Huautlan mural of Maria Sabina, the magic mushroom curandera - foto by smith
in god we’re trussed. i keep looking for answers in the great answer sham. keeps turning out to be a scam.
part 1.
ate the last of our mushrooms. we turned 3 doses into two to up the amperage. we had kept the remaining mushrooms in the fridge in their banana leaf wrappers inside a ziplock baggie, and a white mold grew on them. researched it online and it says the mold is harmless but look out for black slimy mold shrooms. we did. now we wait and wonder - wonder if we’re going to get off, wonder if we’ll get sick.
part 2.
well, we got off. colors, patterns, hallucinations. but no joy or feeling of one-ness for me. no being born away by forces greater than myself, which is what i’d hoped. i want to be taken outside myself because i’m weary of being inside myself. lady being a smaller lighter creature got some joy and intellectual awareness of oneness. she would have had more, but this is her 3rd mushroom munching in 9 days, and her trip switch needs time off to reset.
part 3.
don’t understand it. the fresh magic mushrooms here don’t seem to be as powerful as the dried mushrooms i did in the states over the years. and the trip duration is about two hours, a much shorter duration than stateside. evidently need a larger dose. a single dose did nothing. a dose and a half got colors and hallucinations. perhaps a double dose would bring some spirituality and joy. unfortunately i’ve lost interest in the process.

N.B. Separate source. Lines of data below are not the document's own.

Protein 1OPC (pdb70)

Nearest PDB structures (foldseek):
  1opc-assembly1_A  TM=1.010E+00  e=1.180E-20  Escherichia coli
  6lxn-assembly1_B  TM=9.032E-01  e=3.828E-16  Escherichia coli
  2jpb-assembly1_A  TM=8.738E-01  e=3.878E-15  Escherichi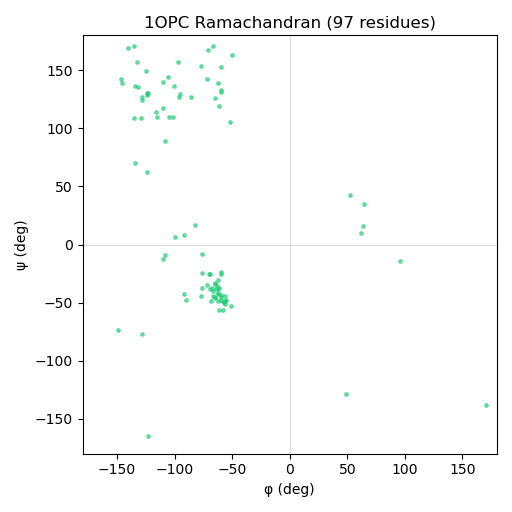a coli
  6zwt-assembly1_A  TM=8.992E-01  e=5.186E-13  Acinetobacter baumannii SDF
  3zq7-assembly1_A  TM=8.823E-01  e=1.208E-08  Escherichia coli K-12

Organism: Escherichia coli (strain K12) (NCBI:txid83333)

InterPro domains:
  IPR001789 Signal transduction response regulator, receiver domain [PF00072] (7-117)
  IPR001789 Signal transduction response regulator, receiver domain [PS50110] (6-120)
  IPR001789 Signal transduction response regulator, receiver domain [SM00448] (5-116)
  IPR001867 OmpR/PhoB-type DNA-binding domain [PF00486] (157-232)
  IPR001867 OmpR/PhoB-type DNA-binding domain [PS51755] (135-234)
  IPR001867 OmpR/PhoB-type DNA-binding domain [SM00862] (156-232)
  IPR001867 OmpR/PhoB-type DNA-binding domain [cd00383] (143-232)
  IPR011006 CheY-like superfamily [SSF52172] (3-126)
  IPR016032 Signal transduction response regulator, C-terminal effector [SSF46894] (132-234)
  IPR036388 Winged helix-like DNA-binding domain superfamily [G3DSA:1.10.10.10] (130-239)
  IPR039420 Transcriptional regulatory protein WalR-like [PTHR48111] (6-232)

Foldseek 3Di:
DADADQWDADLVPRWIARVHHTDHADQQLSLQVCVAVVAAPDFAAQVRSLVSSDDPDPHSPPDRSVVSLLVNLVVPAPDSVDGDQWADDPPTHIHGHGD

Solvent-accessible surface area: 5899 Å² total; per-residue (Å²): 128,29,76,4,52,85,5,100,2,50,40,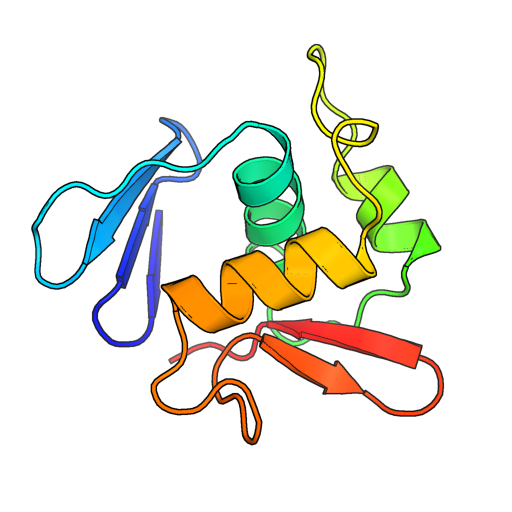73,83,87,83,3,58,101,109,97,116,110,31,115,10,55,16,3,9,16,3,0,0,66,5,0,9,53,46,67,161,85,57,9,46,111,112,92,0,59,77,56,6,162,52,253,85,142,7,10,169,29,67,63,6,55,69,3,2,57,98,0,34,182,36,4,15,152,63,38,77,146,30,93,27,0,56,53,42,221,88,110,10,28,12,2,21,38,127

B-factor: mean 24.41, std 8.56, range [8.74, 55.6]

Structure (mmCIF, N/CA/C/O backbone):
data_1OPC
#
_entry.id   1OPC
#
_cell.length_a   59.140
_cell.length_b   59.140
_cell.length_c   58.110
_cell.angle_alpha   90.00
_cell.angle_beta   90.00
_cell.angle_gamma   120.00
#
_symmetry.space_group_name_H-M   'P 32 2 1'
#
loop_
_entity.id
_entity.type
_entity.pdbx_description
1 polymer OMPR
2 water water
#
loop_
_atom_site.group_PDB
_atom_site.id
_atom_site.type_symbol
_atom_site.label_atom_id
_atom_site.label_alt_id
_atom_site.label_comp_id
_atom_site.label_asym_id
_atom_site.label_entity_id
_atom_site.label_seq_id
_atom_site.pdbx_PDB_ins_code
_atom_site.Cartn_x
_atom_site.Cartn_y
_atom_site.Cartn_z
_atom_site.occupancy
_atom_site.B_iso_or_equiv
_atom_site.auth_seq_id
_atom_site.auth_comp_id
_atom_site.auth_asym_id
_atom_site.auth_atom_id
_atom_site.pdbx_PDB_model_num
ATOM 1 N N . VAL A 1 8 ? 20.033 42.598 5.859 1.00 43.37 137 VAL A N 1
ATOM 2 C CA . VAL A 1 8 ? 20.491 42.062 7.178 1.00 40.51 137 VAL A CA 1
ATOM 3 C C . VAL A 1 8 ? 20.391 40.537 7.150 1.00 39.57 137 VAL A C 1
ATOM 4 O O . VAL A 1 8 ? 21.431 39.863 7.295 1.00 40.96 137 VAL A O 1
ATOM 8 N N . ILE A 1 9 ? 19.182 39.986 7.010 1.00 35.57 138 ILE A N 1
ATOM 9 C CA . ILE A 1 9 ? 19.029 38.552 7.229 1.00 32.62 138 ILE A CA 1
ATOM 10 C C . ILE A 1 9 ? 18.251 37.842 6.119 1.00 29.28 138 ILE A C 1
ATOM 11 O O . ILE A 1 9 ? 17.177 38.247 5.693 1.00 27.31 138 ILE A O 1
ATOM 16 N N . ALA A 1 10 ? 18.798 36.708 5.735 1.00 25.62 139 ALA A N 1
ATOM 17 C CA . ALA A 1 10 ? 18.125 35.851 4.756 1.00 25.19 139 ALA A CA 1
ATOM 18 C C . ALA A 1 10 ? 17.936 34.465 5.344 1.00 22.88 139 ALA A C 1
ATOM 19 O O . ALA A 1 10 ? 18.878 33.815 5.802 1.00 25.16 139 ALA A O 1
ATOM 21 N N . PHE A 1 11 ? 16.710 33.978 5.235 1.00 21.11 140 PHE A N 1
ATOM 22 C CA . PHE A 1 11 ? 16.411 32.589 5.486 1.00 19.55 140 PHE A CA 1
ATOM 23 C C . PHE A 1 11 ? 15.298 32.104 4.604 1.00 17.15 140 PHE A C 1
ATOM 24 O O . PHE A 1 11 ? 14.271 32.751 4.381 1.00 16.59 140 PHE A O 1
ATOM 32 N N . GLY A 1 12 ? 15.402 30.861 4.144 1.00 18.32 141 GLY A N 1
ATOM 33 C CA . GLY A 1 12 ? 14.449 30.356 3.149 1.00 17.79 141 GLY A CA 1
ATOM 34 C C . GLY A 1 12 ? 14.285 31.327 1.988 1.00 19.55 141 GLY A C 1
ATOM 35 O O . GLY A 1 12 ? 15.234 31.806 1.344 1.00 19.78 141 GLY A O 1
ATOM 36 N N . LYS A 1 13 ? 13.037 31.642 1.689 1.00 19.22 142 LYS A N 1
ATOM 37 C CA . LYS A 1 13 ? 12.672 32.555 0.590 1.00 20.60 142 LYS A CA 1
ATOM 38 C C . LYS A 1 13 ? 12.554 33.983 1.084 1.00 20.52 142 LYS A C 1
ATOM 39 O O . LYS A 1 13 ? 12.163 34.904 0.353 1.00 18.93 142 LYS A O 1
ATOM 45 N N . PHE A 1 14 ? 12.963 34.217 2.361 1.00 17.10 143 PHE A N 1
ATOM 46 C CA . PHE A 1 14 ? 12.784 35.509 3.004 1.00 16.16 143 PHE A CA 1
ATOM 47 C C . PHE A 1 14 ? 14.063 36.306 3.132 1.00 14.78 143 PHE A C 1
ATOM 48 O O . PHE A 1 14 ? 15.202 35.835 3.226 1.00 13.79 143 PHE A O 1
ATOM 56 N N . LYS A 1 15 ? 13.923 37.618 2.991 1.00 15.46 144 LYS A N 1
ATOM 57 C CA . LYS A 1 15 ? 14.991 38.570 3.273 1.00 18.60 144 LYS A CA 1
ATOM 58 C C . LYS A 1 15 ? 14.424 39.627 4.207 1.00 17.69 144 LYS A C 1
ATOM 59 O O . LYS A 1 15 ? 13.384 40.206 3.911 1.00 16.03 144 LYS A O 1
ATOM 65 N N . LEU A 1 16 ? 15.081 39.823 5.363 1.00 17.83 145 LEU A N 1
ATOM 66 C CA . LEU A 1 16 ? 14.561 40.790 6.317 1.00 15.60 145 LEU A CA 1
ATOM 67 C C . LEU A 1 16 ? 15.632 41.847 6.623 1.00 18.20 145 LEU A C 1
ATOM 68 O O . LEU A 1 16 ? 16.718 41.442 7.037 1.00 18.89 145 LEU A O 1
ATOM 73 N N . ASN A 1 17 ? 15.291 43.102 6.557 1.00 19.30 146 ASN A N 1
ATOM 74 C CA . ASN A 1 17 ? 16.168 44.205 6.828 1.00 23.59 146 ASN A CA 1
ATOM 75 C C . ASN A 1 17 ? 15.794 44.775 8.216 1.00 23.75 146 ASN A C 1
ATOM 76 O O . ASN A 1 17 ? 14.761 45.353 8.412 1.00 22.54 146 ASN A O 1
ATOM 81 N N . LEU A 1 18 ? 16.683 44.565 9.164 1.00 25.93 147 LEU A N 1
ATOM 82 C CA . LEU A 1 18 ? 16.441 44.847 10.571 1.00 29.55 147 LEU A CA 1
ATOM 83 C C . LEU A 1 18 ? 16.411 46.333 10.877 1.00 30.32 147 LEU A C 1
ATOM 84 O O . LEU A 1 18 ? 15.661 46.807 11.733 1.00 30.57 147 LEU A O 1
ATOM 89 N N . GLY A 1 19 ? 17.242 47.084 10.162 1.00 30.87 148 GLY A N 1
ATOM 90 C CA . GLY A 1 19 ? 17.237 48.530 10.242 1.00 32.64 148 GLY A CA 1
ATOM 91 C C . GLY A 1 19 ? 16.023 49.197 9.656 1.00 32.34 148 GLY A C 1
ATOM 92 O O . GLY A 1 19 ? 15.586 50.186 10.242 1.00 36.69 148 GLY A O 1
ATOM 93 N N . THR A 1 20 ? 15.422 48.770 8.538 1.00 30.72 149 THR A N 1
ATOM 94 C CA . THR A 1 20 ? 14.368 49.530 7.874 1.00 26.24 149 THR A CA 1
ATOM 95 C C . THR A 1 20 ? 12.999 48.899 8.022 1.00 25.38 149 THR A C 1
ATOM 96 O O . THR A 1 20 ? 11.966 49.399 7.600 1.00 24.01 149 THR A O 1
ATOM 100 N N . ARG A 1 21 ? 12.963 47.674 8.553 1.00 24.18 150 ARG A N 1
ATOM 101 C CA . ARG A 1 21 ? 11.758 46.880 8.680 1.00 24.26 150 ARG A CA 1
ATOM 102 C C . ARG A 1 21 ? 11.152 46.497 7.340 1.00 23.04 150 ARG A C 1
ATOM 103 O O . ARG A 1 21 ? 9.967 46.228 7.192 1.00 22.34 150 ARG A O 1
ATOM 111 N N . GLU A 1 22 ? 12.016 46.253 6.371 1.00 22.53 151 GLU A N 1
ATOM 112 C CA . GLU A 1 22 ? 11.580 45.814 5.043 1.00 20.36 151 GLU A CA 1
ATOM 113 C C . GLU A 1 22 ? 11.683 44.300 5.003 1.00 17.43 151 GLU A C 1
ATOM 114 O O . GLU A 1 22 ? 12.750 43.781 5.335 1.00 17.74 151 GLU A O 1
ATOM 120 N N . MET A 1 23 ? 10.612 43.605 4.642 1.00 15.56 152 MET A N 1
ATOM 121 C CA . MET A 1 23 ? 10.735 42.178 4.428 1.00 17.00 152 MET A CA 1
ATOM 122 C C . MET A 1 23 ? 10.243 41.739 3.014 1.00 14.95 152 MET A C 1
ATOM 123 O O . MET A 1 23 ? 9.315 42.342 2.581 1.00 15.70 152 MET A O 1
ATOM 128 N N . PHE A 1 24 ? 10.856 40.690 2.492 1.00 15.79 153 PHE A N 1
ATOM 129 C CA . PHE A 1 24 ? 10.519 40.262 1.115 1.00 17.13 153 PHE A CA 1
ATOM 130 C C . PHE A 1 24 ? 10.339 38.766 1.104 1.00 14.62 153 PHE A C 1
ATOM 131 O O . PHE A 1 24 ? 11.139 38.059 1.714 1.00 19.54 153 PHE A O 1
ATOM 139 N N . ARG A 1 25 ? 9.322 38.240 0.451 1.00 15.38 154 ARG A N 1
ATOM 140 C CA . ARG A 1 25 ? 9.254 36.831 0.154 1.00 14.89 154 ARG A CA 1
ATOM 141 C C . ARG A 1 25 ? 9.439 36.574 -1.378 1.00 13.83 154 ARG A C 1
ATOM 142 O O . ARG A 1 25 ? 8.562 37.025 -2.083 1.00 12.77 154 ARG A O 1
ATOM 150 N N . GLU A 1 26 ? 10.464 35.875 -1.749 1.00 16.69 155 GLU A N 1
ATOM 151 C CA . GLU A 1 26 ? 10.782 35.727 -3.204 1.00 18.57 155 GLU A CA 1
ATOM 152 C C . GLU A 1 26 ? 10.854 37.050 -3.914 1.00 18.20 155 GLU A C 1
ATOM 153 O O . GLU A 1 26 ? 10.260 37.277 -4.988 1.00 19.36 155 GLU A O 1
ATOM 159 N N 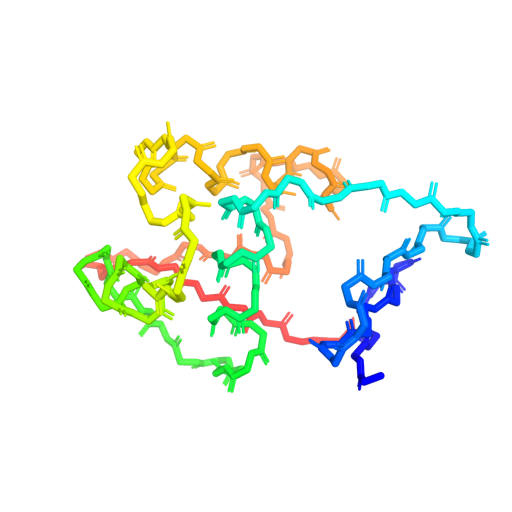. ASP A 1 27 ? 11.485 38.024 -3.282 1.00 16.60 156 ASP A N 1
ATOM 160 C CA . ASP A 1 27 ? 11.600 39.415 -3.579 1.00 17.86 156 ASP A CA 1
ATOM 161 C C . ASP A 1 27 ? 10.360 40.258 -3.621 1.00 13.37 156 ASP A C 1
ATOM 162 O O . ASP A 1 27 ? 10.444 41.408 -4.094 1.00 17.27 156 ASP A O 1
ATOM 167 N N . GLU A 1 28 ? 9.183 39.816 -3.217 1.00 12.22 157 GLU A N 1
ATOM 168 C CA . GLU A 1 28 ? 7.970 40.562 -3.171 1.00 12.91 157 GLU A CA 1
ATOM 169 C C . GLU A 1 28 ? 7.778 41.136 -1.718 1.00 14.36 157 GLU A C 1
ATOM 170 O O . GLU A 1 28 ? 8.023 40.353 -0.822 1.00 14.22 157 GLU A O 1
ATOM 176 N N . PRO A 1 29 ? 7.520 42.399 -1.656 1.00 15.60 158 PRO A N 1
ATOM 177 C CA . PRO A 1 29 ? 7.406 43.112 -0.371 1.00 16.94 158 PRO A CA 1
ATOM 178 C C . PRO A 1 29 ? 6.236 42.629 0.464 1.00 15.63 158 PRO A C 1
ATOM 179 O O . PRO A 1 29 ? 5.047 42.575 0.096 1.00 14.57 158 PRO A O 1
ATOM 183 N N . MET A 1 30 ? 6.602 42.249 1.711 1.00 17.47 159 MET A N 1
ATOM 184 C CA . MET A 1 30 ? 5.556 41.688 2.617 1.00 17.70 159 MET A CA 1
ATOM 185 C C . MET A 1 30 ? 5.629 42.469 3.960 1.00 16.62 159 MET A C 1
ATOM 186 O O . MET A 1 30 ? 6.729 42.762 4.419 1.00 15.87 159 MET A O 1
ATOM 191 N N . PRO A 1 31 ? 4.541 43.006 4.438 1.00 14.81 160 PRO A N 1
ATOM 192 C CA . PRO A 1 31 ? 4.538 43.853 5.642 1.00 18.75 160 PRO A CA 1
ATOM 193 C C . PRO A 1 31 ? 4.651 43.033 6.959 1.00 20.29 160 PRO A C 1
ATOM 194 O O . PRO A 1 31 ? 4.219 41.895 7.029 1.00 22.17 160 PRO A O 1
ATOM 198 N N . LEU A 1 32 ? 5.187 43.687 7.947 1.00 23.92 161 LEU A N 1
ATOM 199 C CA . LEU A 1 32 ? 5.375 43.246 9.323 1.00 26.61 161 LEU A CA 1
ATOM 200 C C . LEU A 1 32 ? 4.797 44.352 10.262 1.00 24.81 161 LEU A C 1
ATOM 201 O O . LEU A 1 32 ? 5.483 45.390 10.449 1.00 25.69 161 LEU A O 1
ATOM 206 N N . THR A 1 33 ? 3.672 43.979 10.853 1.00 25.26 162 THR A N 1
ATOM 207 C CA . THR A 1 33 ? 3.156 44.780 11.989 1.00 24.23 162 THR A CA 1
ATOM 208 C C . THR A 1 33 ? 4.231 45.023 13.008 1.00 22.60 162 THR A C 1
ATOM 209 O O . THR A 1 33 ? 5.286 44.380 13.078 1.00 21.72 162 THR A O 1
ATOM 213 N N . SER A 1 34 ? 3.972 46.021 13.897 1.00 22.37 163 SER A N 1
ATOM 214 C CA . SER A 1 34 ? 4.930 46.323 14.939 1.00 19.78 163 SER A CA 1
ATOM 215 C C . SER A 1 34 ? 5.265 45.096 15.771 1.00 16.33 163 SER A C 1
ATOM 216 O O . SER A 1 34 ? 6.449 44.921 16.067 1.00 18.89 163 SER A O 1
ATOM 219 N N . GLY A 1 35 ? 4.294 44.333 16.220 1.00 18.38 164 GLY A N 1
ATOM 220 C CA . GLY A 1 35 ? 4.565 43.226 17.149 1.00 18.36 164 GLY A CA 1
ATOM 221 C C . GLY A 1 35 ? 5.179 42.025 16.454 1.00 17.11 164 GLY A C 1
ATOM 222 O O . GLY A 1 35 ? 6.038 41.269 16.949 1.00 15.90 164 GLY A O 1
ATOM 223 N N . GLU A 1 36 ? 4.693 41.784 15.201 1.00 15.99 165 GLU A N 1
ATOM 224 C CA . GLU A 1 36 ? 5.367 40.765 14.385 1.00 15.19 165 GLU A CA 1
ATOM 225 C C . GLU A 1 36 ? 6.823 41.042 14.198 1.00 12.59 165 GLU A C 1
ATOM 226 O O . GLU A 1 36 ? 7.694 40.183 14.425 1.00 15.11 165 GLU A O 1
ATOM 232 N N . PHE A 1 37 ? 7.201 42.249 13.805 1.00 14.35 166 PHE A N 1
ATOM 233 C CA . PHE A 1 37 ? 8.534 42.740 13.622 1.00 17.17 166 PHE A CA 1
ATOM 234 C C . PHE A 1 37 ? 9.330 42.658 14.934 1.00 16.50 166 PHE A C 1
ATOM 235 O O . PHE A 1 37 ? 10.448 42.174 14.953 1.00 14.95 166 PHE A O 1
ATOM 243 N N . ALA A 1 38 ? 8.656 43.152 15.996 1.00 17.39 167 ALA A N 1
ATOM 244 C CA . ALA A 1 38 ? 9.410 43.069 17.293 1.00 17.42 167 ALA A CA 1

lady’s interest on the other hand is fueled, fanned, and flamed. i’ve got myself a mind searching psychedelic alternate reality seeking vision questing pilgrim on my hands, so i assume i’ll be trying other things along the way. she’s seeking salvia divinorum now, is wondering about lsd, and is considering a journey to the town of “real de catorce” to try their peyote cactus buds.
i walked through the doors of perception 40 years ago. it changed me. did hundreds of trips since for fun and intellectual profit, enough to have been there done that and be done with it. now i’m solely interested in reality sifting in a soul setting situation, exploring the other side in a reality weighing way. i need to try again with a shaman guide, although i expect that’s just one more money making spiritual scam. it goes back to that old saying “if you meet buddha on the road, kill him” - you can’t go outside yourself to do work on your inside. we’re all our own shaman. external shamans give you the shaft.
part 4.
and so today we begin our third year living outside the united states. it’s been an eye heart mind soul opening experience.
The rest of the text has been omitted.